Sunday, 20 June 2010

From the archives: Peter the Great in Deptford

A look not just at the visit of the Russian Czar but also at Deptford's strangest statue:

Henry VIII established the first Royal Dockyard in Deptford, in 1513. Ships were built and repaired there; the 'Sovereign of the Seas' was launched in 1637, a 100-gun, 1500-ton warship nicknamed the "golden devil". Deptford was therefore a natural choice for Peter I, Tsar of Russia when he travelled to Britain in 1698 to study shipbuilding techniques. Although Peter travelled incognito and disguised himself as a carpenter to work at the dockyard, it is unlikely that he was not recognised.

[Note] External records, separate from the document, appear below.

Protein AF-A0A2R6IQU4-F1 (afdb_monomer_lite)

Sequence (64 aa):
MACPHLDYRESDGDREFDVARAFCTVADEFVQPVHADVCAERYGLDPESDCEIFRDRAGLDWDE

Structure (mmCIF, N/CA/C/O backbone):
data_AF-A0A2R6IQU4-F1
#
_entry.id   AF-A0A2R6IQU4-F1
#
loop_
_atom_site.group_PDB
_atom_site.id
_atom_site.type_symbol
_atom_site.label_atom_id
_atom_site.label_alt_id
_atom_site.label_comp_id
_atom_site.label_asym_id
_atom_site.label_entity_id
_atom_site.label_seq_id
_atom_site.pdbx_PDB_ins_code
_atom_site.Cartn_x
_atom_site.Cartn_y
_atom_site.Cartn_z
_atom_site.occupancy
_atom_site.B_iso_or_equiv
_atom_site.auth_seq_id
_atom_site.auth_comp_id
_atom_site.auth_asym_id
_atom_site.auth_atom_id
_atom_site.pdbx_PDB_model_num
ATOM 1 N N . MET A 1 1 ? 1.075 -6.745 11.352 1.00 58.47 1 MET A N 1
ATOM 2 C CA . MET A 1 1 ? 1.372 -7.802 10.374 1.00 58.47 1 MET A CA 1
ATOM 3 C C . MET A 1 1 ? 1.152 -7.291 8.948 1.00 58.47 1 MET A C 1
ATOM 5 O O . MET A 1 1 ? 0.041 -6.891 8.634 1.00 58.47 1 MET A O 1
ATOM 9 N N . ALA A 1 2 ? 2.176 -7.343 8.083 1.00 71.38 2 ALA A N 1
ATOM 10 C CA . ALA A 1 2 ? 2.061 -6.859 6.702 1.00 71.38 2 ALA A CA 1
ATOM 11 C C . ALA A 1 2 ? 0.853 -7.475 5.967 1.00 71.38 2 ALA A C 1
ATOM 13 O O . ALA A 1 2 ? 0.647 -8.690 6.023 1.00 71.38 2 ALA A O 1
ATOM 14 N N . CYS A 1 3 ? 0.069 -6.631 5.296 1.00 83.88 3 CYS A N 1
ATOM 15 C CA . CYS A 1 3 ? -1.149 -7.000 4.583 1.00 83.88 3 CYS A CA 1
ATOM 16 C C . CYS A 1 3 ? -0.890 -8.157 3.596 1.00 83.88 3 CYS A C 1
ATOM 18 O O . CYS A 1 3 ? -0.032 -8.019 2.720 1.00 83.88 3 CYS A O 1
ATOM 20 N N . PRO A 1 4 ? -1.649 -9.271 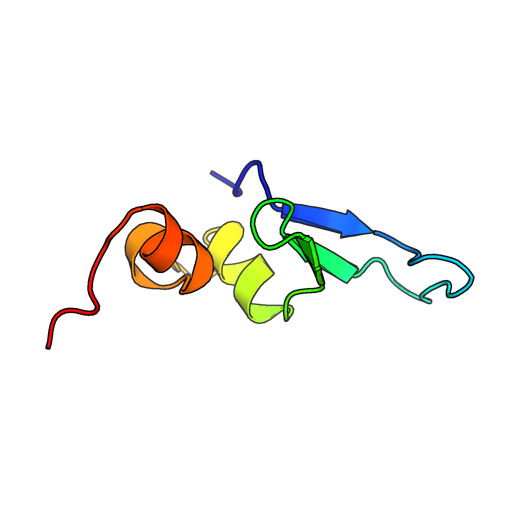3.663 1.00 85.69 4 PRO A N 1
ATOM 21 C CA . PRO A 1 4 ? -1.436 -10.442 2.803 1.00 85.69 4 PRO A CA 1
ATOM 22 C C . PRO A 1 4 ? -1.756 -10.183 1.325 1.00 85.69 4 PRO A C 1
ATOM 24 O O . PRO A 1 4 ? -1.500 -11.035 0.481 1.00 85.69 4 PRO A O 1
ATOM 27 N N . HIS A 1 5 ? -2.336 -9.024 1.015 1.00 89.56 5 HIS A N 1
ATOM 28 C CA . HIS A 1 5 ? -2.742 -8.630 -0.327 1.00 89.56 5 HIS A CA 1
ATOM 29 C C . HIS A 1 5 ? -1.761 -7.670 -1.010 1.00 89.56 5 HIS A C 1
ATOM 31 O O . HIS A 1 5 ? -2.039 -7.240 -2.133 1.00 89.56 5 HIS A O 1
ATOM 37 N N . LEU A 1 6 ? -0.655 -7.320 -0.345 1.00 92.88 6 LEU A N 1
ATOM 38 C CA . LEU A 1 6 ? 0.385 -6.449 -0.878 1.00 92.88 6 LEU A CA 1
ATOM 39 C C . LEU A 1 6 ? 1.494 -7.275 -1.542 1.00 92.88 6 LEU A C 1
ATOM 41 O O . LEU A 1 6 ? 2.311 -7.889 -0.858 1.00 92.88 6 LEU A O 1
ATOM 45 N N . ASP A 1 7 ? 1.559 -7.205 -2.867 1.00 94.31 7 ASP A N 1
ATOM 46 C CA . ASP A 1 7 ? 2.658 -7.743 -3.666 1.00 94.31 7 ASP A CA 1
ATOM 47 C C . ASP A 1 7 ? 3.617 -6.629 -4.096 1.00 94.31 7 ASP A C 1
ATOM 49 O O . ASP A 1 7 ? 3.259 -5.453 -4.160 1.00 94.31 7 ASP A O 1
ATOM 53 N N . TYR A 1 8 ? 4.838 -7.010 -4.464 1.00 94.25 8 TYR A N 1
ATOM 54 C CA . TYR A 1 8 ? 5.769 -6.145 -5.184 1.00 94.25 8 TYR A CA 1
ATOM 55 C C . TYR A 1 8 ? 6.058 -6.774 -6.544 1.00 94.25 8 TYR A C 1
ATOM 57 O O . TYR A 1 8 ? 6.580 -7.885 -6.610 1.00 94.25 8 TYR A O 1
ATOM 65 N N . ARG A 1 9 ? 5.702 -6.081 -7.630 1.00 95.81 9 ARG A N 1
ATOM 66 C CA . ARG A 1 9 ? 5.858 -6.579 -9.005 1.00 95.81 9 ARG A CA 1
ATOM 67 C C . ARG A 1 9 ? 6.861 -5.737 -9.778 1.00 95.81 9 ARG A C 1
ATOM 69 O O . ARG A 1 9 ? 6.846 -4.510 -9.700 1.00 95.81 9 ARG A O 1
ATOM 76 N N . GLU A 1 10 ? 7.717 -6.403 -10.539 1.00 97.12 10 GLU A N 1
ATOM 77 C CA . GLU A 1 10 ? 8.752 -5.775 -11.373 1.00 97.12 10 GLU A CA 1
ATOM 78 C C . GLU A 1 10 ? 8.259 -5.474 -12.794 1.00 97.12 10 GLU A C 1
ATOM 80 O O . GLU A 1 10 ? 8.929 -4.769 -13.539 1.00 97.12 10 GLU A O 1
ATOM 85 N N . SER A 1 11 ? 7.072 -5.951 -13.172 1.00 95.81 11 SER A N 1
ATOM 86 C CA . SER A 1 11 ? 6.505 -5.734 -14.501 1.00 95.81 11 SER A CA 1
ATOM 87 C C . SER A 1 11 ? 4.976 -5.715 -14.504 1.00 95.81 11 SER A C 1
ATOM 89 O O . SER A 1 11 ? 4.317 -6.115 -13.541 1.00 95.81 11 SER A O 1
ATOM 91 N N . ASP A 1 12 ? 4.431 -5.203 -15.606 1.00 95.38 12 ASP A N 1
ATOM 92 C CA . ASP A 1 12 ? 3.011 -5.072 -15.902 1.00 95.38 12 ASP A CA 1
ATOM 93 C C . ASP A 1 12 ? 2.791 -5.179 -17.422 1.00 95.38 12 ASP A C 1
ATOM 95 O O . ASP A 1 12 ? 3.029 -4.226 -18.170 1.00 95.38 12 ASP A O 1
ATOM 99 N N . GLY A 1 13 ? 2.396 -6.365 -17.893 1.00 91.69 13 GLY A N 1
ATOM 100 C CA . GLY A 1 13 ? 2.301 -6.663 -19.326 1.00 91.69 13 GLY A CA 1
ATOM 101 C C . GLY A 1 13 ? 3.659 -6.544 -20.028 1.00 91.69 13 GLY A C 1
ATOM 102 O O . GLY A 1 13 ? 4.629 -7.171 -19.613 1.00 91.69 13 GLY A O 1
ATOM 103 N N . ASP A 1 14 ? 3.725 -5.720 -21.078 1.00 94.88 14 ASP A N 1
ATOM 104 C CA . ASP A 1 14 ? 4.951 -5.449 -21.851 1.00 94.88 14 ASP A CA 1
ATOM 105 C C . ASP A 1 14 ? 5.881 -4.412 -21.192 1.00 94.88 14 ASP A C 1
ATOM 107 O O . ASP A 1 14 ? 6.922 -4.056 -21.748 1.00 94.88 14 ASP A O 1
ATOM 111 N N . ARG A 1 15 ? 5.496 -3.867 -20.032 1.00 93.69 15 ARG A N 1
ATOM 112 C CA . ARG A 1 15 ? 6.264 -2.848 -19.317 1.00 93.69 15 ARG A CA 1
ATOM 113 C C . ARG A 1 15 ? 7.005 -3.470 -18.142 1.00 93.69 15 ARG A C 1
ATOM 115 O O . ARG A 1 15 ? 6.385 -4.022 -17.241 1.00 93.69 15 ARG A O 1
ATOM 122 N N . GLU A 1 16 ? 8.316 -3.282 -18.106 1.00 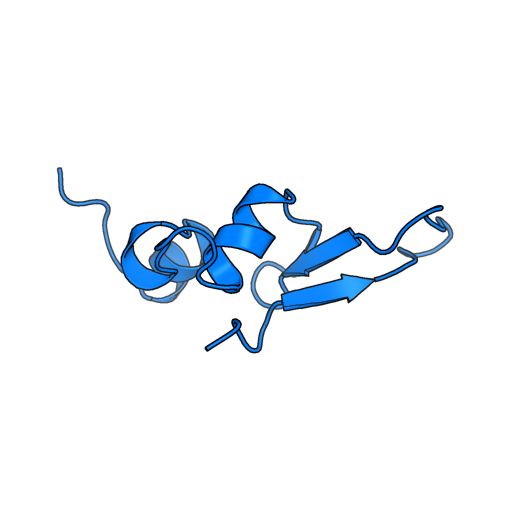96.06 16 GLU A N 1
ATOM 123 C CA . GLU A 1 16 ? 9.168 -3.610 -16.961 1.00 96.06 16 GLU A CA 1
ATOM 124 C C . GLU A 1 16 ? 9.512 -2.337 -16.175 1.00 96.06 16 GLU A C 1
ATOM 126 O O . GLU A 1 16 ? 9.529 -1.228 -16.719 1.00 96.06 16 GLU A O 1
ATOM 131 N N . PHE A 1 17 ? 9.750 -2.483 -14.877 1.00 94.94 17 PHE A N 1
ATOM 132 C CA . PHE A 1 17 ? 10.132 -1.407 -13.974 1.00 94.94 17 PHE A CA 1
ATOM 133 C C . PHE A 1 17 ? 11.568 -1.608 -13.498 1.00 94.94 17 PHE A C 1
ATOM 135 O O . PHE A 1 17 ? 11.975 -2.724 -13.195 1.00 94.94 17 PHE A O 1
ATOM 142 N N . ASP A 1 18 ? 12.307 -0.511 -13.331 1.00 95.50 18 ASP A N 1
ATOM 143 C CA . ASP A 1 18 ? 13.666 -0.564 -12.772 1.00 95.50 18 ASP A CA 1
ATOM 144 C C . ASP A 1 18 ? 13.691 -1.044 -11.308 1.00 95.50 18 ASP A C 1
ATOM 146 O O . ASP A 1 18 ? 14.710 -1.523 -10.816 1.00 95.50 18 ASP A O 1
ATOM 150 N N . VAL A 1 19 ? 12.572 -0.875 -10.594 1.00 93.81 19 VAL A N 1
ATOM 151 C CA . VAL A 1 19 ? 12.372 -1.315 -9.210 1.00 93.81 19 VAL A CA 1
ATOM 152 C C . VAL A 1 19 ? 10.972 -1.891 -9.042 1.00 93.81 19 VAL A C 1
ATOM 154 O O . VAL A 1 19 ? 10.011 -1.371 -9.618 1.00 93.81 19 VAL A O 1
ATOM 157 N N . ALA A 1 20 ? 10.847 -2.928 -8.211 1.00 95.31 20 ALA A N 1
ATOM 158 C CA . ALA A 1 20 ? 9.560 -3.535 -7.906 1.00 95.31 20 ALA A CA 1
ATOM 159 C C . ALA A 1 20 ? 8.592 -2.508 -7.290 1.00 95.31 20 ALA A C 1
ATOM 161 O O . ALA A 1 20 ? 8.943 -1.773 -6.363 1.00 95.31 20 ALA A O 1
ATOM 162 N N . ARG A 1 21 ? 7.362 -2.462 -7.804 1.00 95.56 21 ARG A N 1
ATOM 163 C CA . ARG A 1 21 ? 6.311 -1.533 -7.374 1.00 95.56 21 ARG A CA 1
ATOM 164 C C . ARG A 1 21 ? 5.239 -2.256 -6.576 1.00 95.56 21 ARG A C 1
ATOM 166 O O . ARG A 1 21 ? 4.902 -3.396 -6.884 1.00 95.56 21 ARG A O 1
ATOM 173 N N . ALA A 1 22 ? 4.700 -1.565 -5.578 1.00 95.62 22 ALA A N 1
ATOM 174 C CA . ALA A 1 22 ? 3.620 -2.067 -4.745 1.00 95.62 22 ALA A CA 1
ATOM 175 C C . ALA A 1 22 ? 2.349 -2.308 -5.574 1.00 95.62 22 ALA A C 1
ATOM 177 O O . ALA A 1 22 ? 1.898 -1.425 -6.304 1.00 95.62 22 ALA A O 1
ATOM 178 N N . PHE A 1 23 ? 1.768 -3.493 -5.436 1.00 95.62 23 PHE A N 1
ATOM 179 C CA . PHE A 1 23 ? 0.561 -3.929 -6.121 1.00 95.62 23 PHE A CA 1
ATOM 180 C C . PHE A 1 23 ? -0.438 -4.465 -5.097 1.00 95.62 23 PHE A C 1
ATOM 182 O O . PHE A 1 23 ? -0.120 -5.368 -4.322 1.00 95.62 23 PHE A O 1
ATOM 189 N N . CYS A 1 24 ? -1.648 -3.913 -5.085 1.00 95.19 24 CYS A N 1
ATOM 190 C CA . CYS A 1 24 ? -2.725 -4.395 -4.233 1.00 95.19 24 CYS A CA 1
ATOM 191 C C . CYS A 1 24 ? -3.554 -5.427 -4.998 1.00 95.19 24 CYS A C 1
ATOM 193 O O . CYS A 1 24 ? -4.244 -5.090 -5.955 1.00 95.19 24 CYS A O 1
ATOM 195 N N . THR A 1 25 ? -3.547 -6.679 -4.545 1.00 93.31 25 THR A N 1
ATOM 196 C CA . THR A 1 25 ? -4.309 -7.768 -5.188 1.00 93.31 25 THR A CA 1
ATOM 197 C C . THR A 1 25 ? -5.825 -7.659 -5.008 1.00 93.31 25 THR A C 1
ATOM 199 O O . THR A 1 25 ? -6.574 -8.319 -5.719 1.00 93.31 25 THR A O 1
ATOM 202 N N . VAL A 1 26 ? -6.297 -6.824 -4.078 1.00 92.56 26 VAL A N 1
ATOM 203 C CA . VAL A 1 26 ? -7.735 -6.604 -3.842 1.00 92.56 26 VAL A CA 1
ATOM 204 C C . VAL A 1 26 ? -8.313 -5.567 -4.803 1.00 92.56 26 VAL A C 1
ATOM 206 O O . VAL A 1 26 ? -9.410 -5.759 -5.333 1.00 92.56 26 VAL A O 1
ATOM 209 N N . ALA A 1 27 ? -7.585 -4.469 -5.017 1.00 92.31 27 ALA A N 1
ATOM 210 C CA . ALA A 1 27 ? -7.937 -3.451 -6.006 1.00 92.31 27 ALA A CA 1
ATOM 211 C C . ALA A 1 27 ? -7.498 -3.842 -7.431 1.00 92.31 27 ALA A C 1
ATOM 213 O O . ALA A 1 27 ? -8.020 -3.298 -8.395 1.00 92.31 27 ALA A O 1
ATOM 214 N N . ASP A 1 28 ? -6.603 -4.828 -7.548 1.00 94.44 28 ASP A N 1
ATOM 215 C CA . ASP A 1 28 ? -5.981 -5.281 -8.796 1.00 94.44 28 ASP A CA 1
ATOM 216 C C . ASP A 1 28 ? -5.238 -4.153 -9.531 1.00 94.44 28 ASP A C 1
ATOM 218 O O . ASP A 1 28 ? -5.271 -4.028 -10.753 1.00 94.44 28 ASP A O 1
ATOM 222 N N . GLU A 1 29 ? -4.536 -3.313 -8.766 1.00 94.75 29 GLU A N 1
ATOM 223 C CA . GLU A 1 29 ? -3.794 -2.172 -9.297 1.00 94.75 29 GLU A CA 1
ATOM 224 C C . GLU A 1 29 ? -2.489 -1.898 -8.540 1.00 94.75 29 GLU A C 1
ATOM 226 O O . GLU A 1 29 ? -2.283 -2.308 -7.390 1.00 94.75 29 GLU A O 1
ATOM 231 N N . PHE A 1 30 ? -1.594 -1.161 -9.199 1.00 95.50 30 PHE A N 1
ATOM 232 C CA . PHE A 1 30 ? -0.399 -0.616 -8.564 1.00 95.50 30 PHE A CA 1
ATOM 233 C C . PHE A 1 30 ? -0.773 0.549 -7.657 1.00 95.50 30 PHE A C 1
ATOM 235 O O . PHE A 1 30 ? -1.310 1.554 -8.119 1.00 95.50 30 PHE A O 1
ATOM 242 N N . VAL A 1 31 ? -0.417 0.440 -6.382 1.00 94.56 31 VAL A N 1
ATOM 243 C CA . VAL A 1 31 ? -0.704 1.464 -5.377 1.00 94.56 31 VAL A CA 1
ATOM 244 C C . VAL A 1 31 ? 0.515 2.343 -5.124 1.00 94.56 31 VAL A C 1
ATOM 246 O O . VAL A 1 31 ? 1.661 1.989 -5.415 1.00 94.56 31 VAL A O 1
ATOM 249 N N . GLN A 1 32 ? 0.272 3.519 -4.556 1.00 92.19 32 GLN A N 1
ATOM 250 C CA . GLN A 1 32 ? 1.346 4.419 -4.153 1.00 92.19 32 GLN A CA 1
ATOM 251 C C . GLN A 1 32 ? 2.198 3.800 -3.027 1.00 92.19 32 GLN A C 1
ATOM 253 O O . GLN A 1 32 ? 1.670 3.044 -2.209 1.00 92.19 32 GLN A O 1
ATOM 258 N N . PRO A 1 33 ? 3.490 4.164 -2.906 1.00 91.38 33 PRO A N 1
ATOM 259 C CA . PRO A 1 33 ? 4.347 3.685 -1.819 1.00 91.38 33 PRO A CA 1
ATOM 260 C C . PRO A 1 33 ? 3.756 3.917 -0.422 1.00 91.38 33 PRO A C 1
ATOM 262 O O . PRO A 1 33 ? 3.888 3.056 0.439 1.00 91.38 33 PRO A O 1
ATOM 265 N N . VAL A 1 34 ? 3.025 5.023 -0.224 1.00 90.94 34 VAL A N 1
ATOM 266 C CA . VAL A 1 34 ? 2.354 5.316 1.053 1.00 90.94 34 VAL A CA 1
ATOM 267 C C . VAL A 1 34 ? 1.321 4.249 1.430 1.00 90.94 34 VAL A C 1
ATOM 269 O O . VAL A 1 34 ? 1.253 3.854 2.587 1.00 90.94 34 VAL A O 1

He stayed in diarist John Evelyn's house, Sayes Court: it was convenient for the dockyard, and also enjoyed a semi-rural location outside London. However, as a modern young man, Peter not only wanted to learn about the latest science and technology but also enjoyed drunken parties. These caused hundreds of pounds' worth of damage, a fortune at the time; Evelyn was particularly upset at the injury to his holly hedge although by 1704 he boasted that it "mocks the rudest assaults of the weather, beasts, or hedge-breakers. "

Today, Peter the Great's visit is commemorated by a riverside statue which was a gift from Russia, designed by Mickhael Chemiakin. It is, frankly, bizarre: Peter (who was 6'7" tall but appears normally proportioned in contemporary portraits) is strangely elongated with a tiny head, and accompanied by a dwarf and an empty chair.

For all Peter the Great posts, click here

1 comment:

Bixle said...

Peter's visit to Deptford is memorably fictionalised in the third book of Neal Stephenson's The Baroque Cycle. Cracking (if lengthy, nay sprawling) read.